Laughter interrupts her. _"If you desire to find out, you will have to go where Dalamud is. The answer lies there."_

Kharagal gapes at Nhaama. "You... want me find out what happened to Dalamud and what this spell is?"

Nhaama smiles. _"You want to find out for yourself. I am just giving you directions._ She points to where Dalamud fell beyond the horizon with a finger of moonbeams. _"You will have to travel west to find it. For you it will take a while."_

Kharagal nods. "I'll find it." Refusing a goddess when they were in a truly generous mood was never a good idea the legends said.

_I know you will,_ says Nhaama and everything fades to black.

Kharagal woke up to the black ceiling of her family's tent. _No way._ Not caring that it was past dawn, Kharagal left to go to the udgan. If she was right, she'd had a vision of Nhaama telling her to go find Dalamud. They would know if it was a true vision or not.

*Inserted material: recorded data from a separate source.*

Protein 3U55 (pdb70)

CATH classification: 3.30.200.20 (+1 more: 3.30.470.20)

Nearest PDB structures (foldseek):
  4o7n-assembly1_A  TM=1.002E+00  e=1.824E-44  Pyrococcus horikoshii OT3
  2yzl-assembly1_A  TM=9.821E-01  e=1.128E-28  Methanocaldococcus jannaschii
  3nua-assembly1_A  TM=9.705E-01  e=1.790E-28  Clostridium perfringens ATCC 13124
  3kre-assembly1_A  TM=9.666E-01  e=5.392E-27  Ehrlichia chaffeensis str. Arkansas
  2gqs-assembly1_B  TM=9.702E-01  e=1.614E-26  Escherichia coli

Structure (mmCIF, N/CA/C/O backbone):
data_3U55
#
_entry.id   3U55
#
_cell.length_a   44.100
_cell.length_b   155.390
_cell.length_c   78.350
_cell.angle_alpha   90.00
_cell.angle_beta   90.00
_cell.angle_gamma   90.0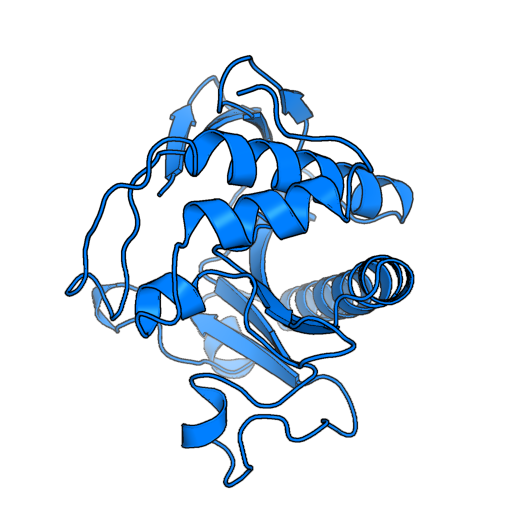0
#
_symmetry.space_group_name_H-M   'C 2 2 21'
#
loop_
_entity.id
_entity.type
_entity.pdbx_description
1 polymer 'Phosphoribosylaminoimidazole-succinocarboxamide synthase'
2 non-polymer 'SULFATE ION'
3 non-polymer 'ACETATE ION'
4 water water
#
loop_
_atom_site.group_PDB
_atom_site.id
_atom_site.type_symbol
_atom_site.label_atom_id
_atom_site.label_alt_id
_atom_site.label_comp_id
_atom_site.label_asym_id
_atom_site.label_entity_id
_atom_site.label_seq_id
_atom_site.pdbx_PDB_ins_code
_atom_site.Cartn_x
_atom_site.Cartn_y
_atom_site.Cartn_z
_atom_site.occupancy
_atom_site.B_iso_or_equiv
_atom_site.auth_seq_id
_atom_site.auth_comp_id
_atom_site.auth_asym_id
_atom_site.auth_atom_id
_atom_site.pdbx_PDB_model_num
ATOM 1 N N . ALA A 1 12 ? 1.961 -10.615 -4.568 1.00 40.83 12 ALA A N 1
ATOM 2 C CA . ALA A 1 12 ? 3.128 -11.431 -5.033 1.00 39.69 12 ALA A CA 1
ATOM 3 C C . ALA A 1 12 ? 2.734 -12.517 -6.039 1.00 38.70 12 ALA A C 1
ATOM 4 O O . ALA A 1 12 ? 3.540 -12.895 -6.898 1.00 37.54 12 ALA A O 1
ATOM 6 N N . LYS A 1 13 ? 1.505 -13.023 -5.918 1.00 37.67 13 LYS A N 1
ATOM 7 C CA . LYS A 1 13 ? 0.996 -14.090 -6.788 1.00 37.14 13 LYS A CA 1
ATOM 8 C C . LYS A 1 13 ? -0.477 -13.900 -7.151 1.00 37.66 13 LYS A C 1
ATOM 9 O O . LYS A 1 13 ? -1.256 -13.362 -6.362 1.00 38.00 13 LYS A O 1
ATOM 15 N N . LYS A 1 14 ? -0.845 -14.358 -8.346 1.00 38.21 14 LYS A N 1
ATOM 16 C CA . LYS A 1 14 ? -2.231 -14.328 -8.810 1.00 39.46 14 LYS A CA 1
ATOM 17 C C . LYS A 1 14 ? -2.694 -15.720 -9.251 1.00 39.77 14 LYS A C 1
ATOM 18 O O . LYS A 1 14 ? -1.944 -16.454 -9.897 1.00 38.77 14 LYS A O 1
ATOM 20 N N . MET A 1 15 ? -3.929 -16.074 -8.895 1.00 40.73 15 MET A N 1
ATOM 21 C CA . MET A 1 15 ? -4.513 -17.363 -9.274 1.00 41.72 15 MET A CA 1
ATOM 22 C C . MET A 1 15 ? -5.579 -17.173 -10.352 1.00 42.46 15 MET A C 1
ATOM 23 O O . MET A 1 15 ? -6.497 -16.365 -10.187 1.00 43.35 15 MET A O 1
ATOM 28 N N . ILE A 1 16 ? -5.445 -17.916 -11.449 1.00 43.41 16 ILE A N 1
ATOM 29 C CA . ILE A 1 16 ? -6.370 -17.826 -12.581 1.00 44.43 16 ILE A CA 1
ATOM 30 C C . ILE A 1 16 ? -6.971 -19.190 -12.936 1.00 44.60 16 ILE A C 1
ATOM 31 O O . ILE A 1 16 ? -6.265 -20.064 -13.440 1.00 44.07 16 ILE A O 1
ATOM 32 N N . PRO A 1 17 ? -8.285 -19.366 -12.688 1.00 45.75 17 PRO A N 1
ATOM 33 C CA . PRO A 1 17 ? -8.989 -20.635 -12.909 1.00 45.93 17 PRO A CA 1
ATOM 34 C C . PRO A 1 17 ? -9.010 -21.086 -14.368 1.00 46.56 17 PRO A C 1
ATOM 35 O O . PRO A 1 17 ? -9.294 -20.284 -15.266 1.00 47.17 17 PRO A O 1
ATOM 39 N N . ILE A 1 18 ? -8.698 -22.361 -14.593 1.00 46.05 18 ILE A N 1
ATOM 40 C CA . ILE A 1 18 ? -8.819 -22.978 -15.913 1.00 46.49 18 ILE A CA 1
ATOM 41 C C . ILE A 1 18 ? -10.076 -23.850 -15.943 1.00 47.00 18 ILE A C 1
ATOM 42 O O . ILE A 1 18 ? -10.961 -23.650 -16.781 1.00 47.73 18 ILE A O 1
ATOM 47 N N . ASP A 1 19 ? -10.141 -24.810 -15.021 1.00 46.24 19 ASP A N 1
ATOM 48 C CA . ASP A 1 19 ? -11.322 -25.657 -14.825 1.00 44.89 19 ASP A CA 1
ATOM 49 C C . ASP A 1 19 ? -11.354 -26.219 -13.402 1.00 44.28 19 ASP A C 1
ATOM 50 O O . ASP A 1 19 ? -10.742 -25.653 -12.485 1.00 43.52 19 ASP A O 1
ATOM 55 N N . ASP A 1 20 ? -12.065 -27.330 -13.225 1.00 42.92 20 ASP A N 1
ATOM 56 C CA . ASP A 1 20 ? -12.207 -27.965 -11.917 1.00 41.02 20 ASP A CA 1
ATOM 57 C C . ASP A 1 20 ? -10.952 -28.740 -11.499 1.00 40.01 20 ASP A C 1
ATOM 58 O O . ASP A 1 20 ? -10.788 -29.072 -10.323 1.00 40.15 20 ASP A O 1
ATOM 60 N N . ASP A 1 21 ? -10.075 -29.017 -12.462 1.00 37.08 21 ASP A N 1
ATOM 61 C CA . ASP A 1 21 ? -8.895 -29.848 -12.228 1.00 35.64 21 ASP A CA 1
ATOM 62 C C . ASP A 1 21 ? -7.623 -29.041 -11.990 1.00 33.48 21 ASP A C 1
ATOM 63 O O . ASP A 1 21 ? -6.723 -29.491 -11.277 1.00 30.90 21 ASP A O 1
ATOM 68 N N . LYS A 1 22 ? -7.548 -27.861 -12.600 1.00 31.55 22 LYS A N 1
ATOM 69 C CA . LYS A 1 22 ? -6.317 -27.078 -12.595 1.00 31.04 22 LYS A CA 1
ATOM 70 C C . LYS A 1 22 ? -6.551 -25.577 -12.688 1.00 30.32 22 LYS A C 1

It turned out it was a true vision and Kharagal Mierqid started out on her journey when the moon rose.

* * *

It took Kharagal five years to get to where Dalamud fell. Some of it was spent crossing the desert and the steppe. She spent a few years on the Ruby Sea with the Confederacy navigating the islands and refining their maps. By the time she left, she'd discovered pirate crews were more like the tribes back home then she'd thought and she would forever speak Hingan with a thick Confederacy accent. In Kugane she learned of how the rest of world recorded arcane geometries in books and fell in love with them. It was also there that she first learned of Eorzea, the land where Dalamud fell.

Kharagal wasted no time in traveling there; she had a fallen moon to find. And if the Dream on the trip over was correct, someone (something?) really didn't want her to find out what had happened to it. Unfortunately for them, Kharagal's curiosity would not be deterred and would become something of a legend in it's own right...

**Author's Note:**

> I figure Othard is far enough away from Eorzea that they wouldn't be able to see Dalamud falling, assuming Dalamud is in geosynchronous orbit with the Lunar Transmitter. Ironically, Othard probably realized much sooner then Eorzea that something was Very Wrong with Dalamud. Too bad the lore book says it takes at least two months to get from Doma to Limsa Lominsa, so who knows when that would be in the 1.x story.
> 
> One of the only things known about the Mierqid Tribe is that they are a desert tribe with over a hundred buried caches of supplies that they travel to and restock over a year. So they've got to have some way of always knowing where those caches are (navigation) and some way of keeping the rest of the tribes from finding/getting into them (arcane protections). I'd imagine finding dead Au Ra around caches is fairly common. Gembucks, the animals I have them herd, actually exist in real life and really are found in a desert ecology like The Nhaama. Although given that this is Final Fantasy XIV, the name is based on what their horns are made out of rather then borrowing it from another language.


End file.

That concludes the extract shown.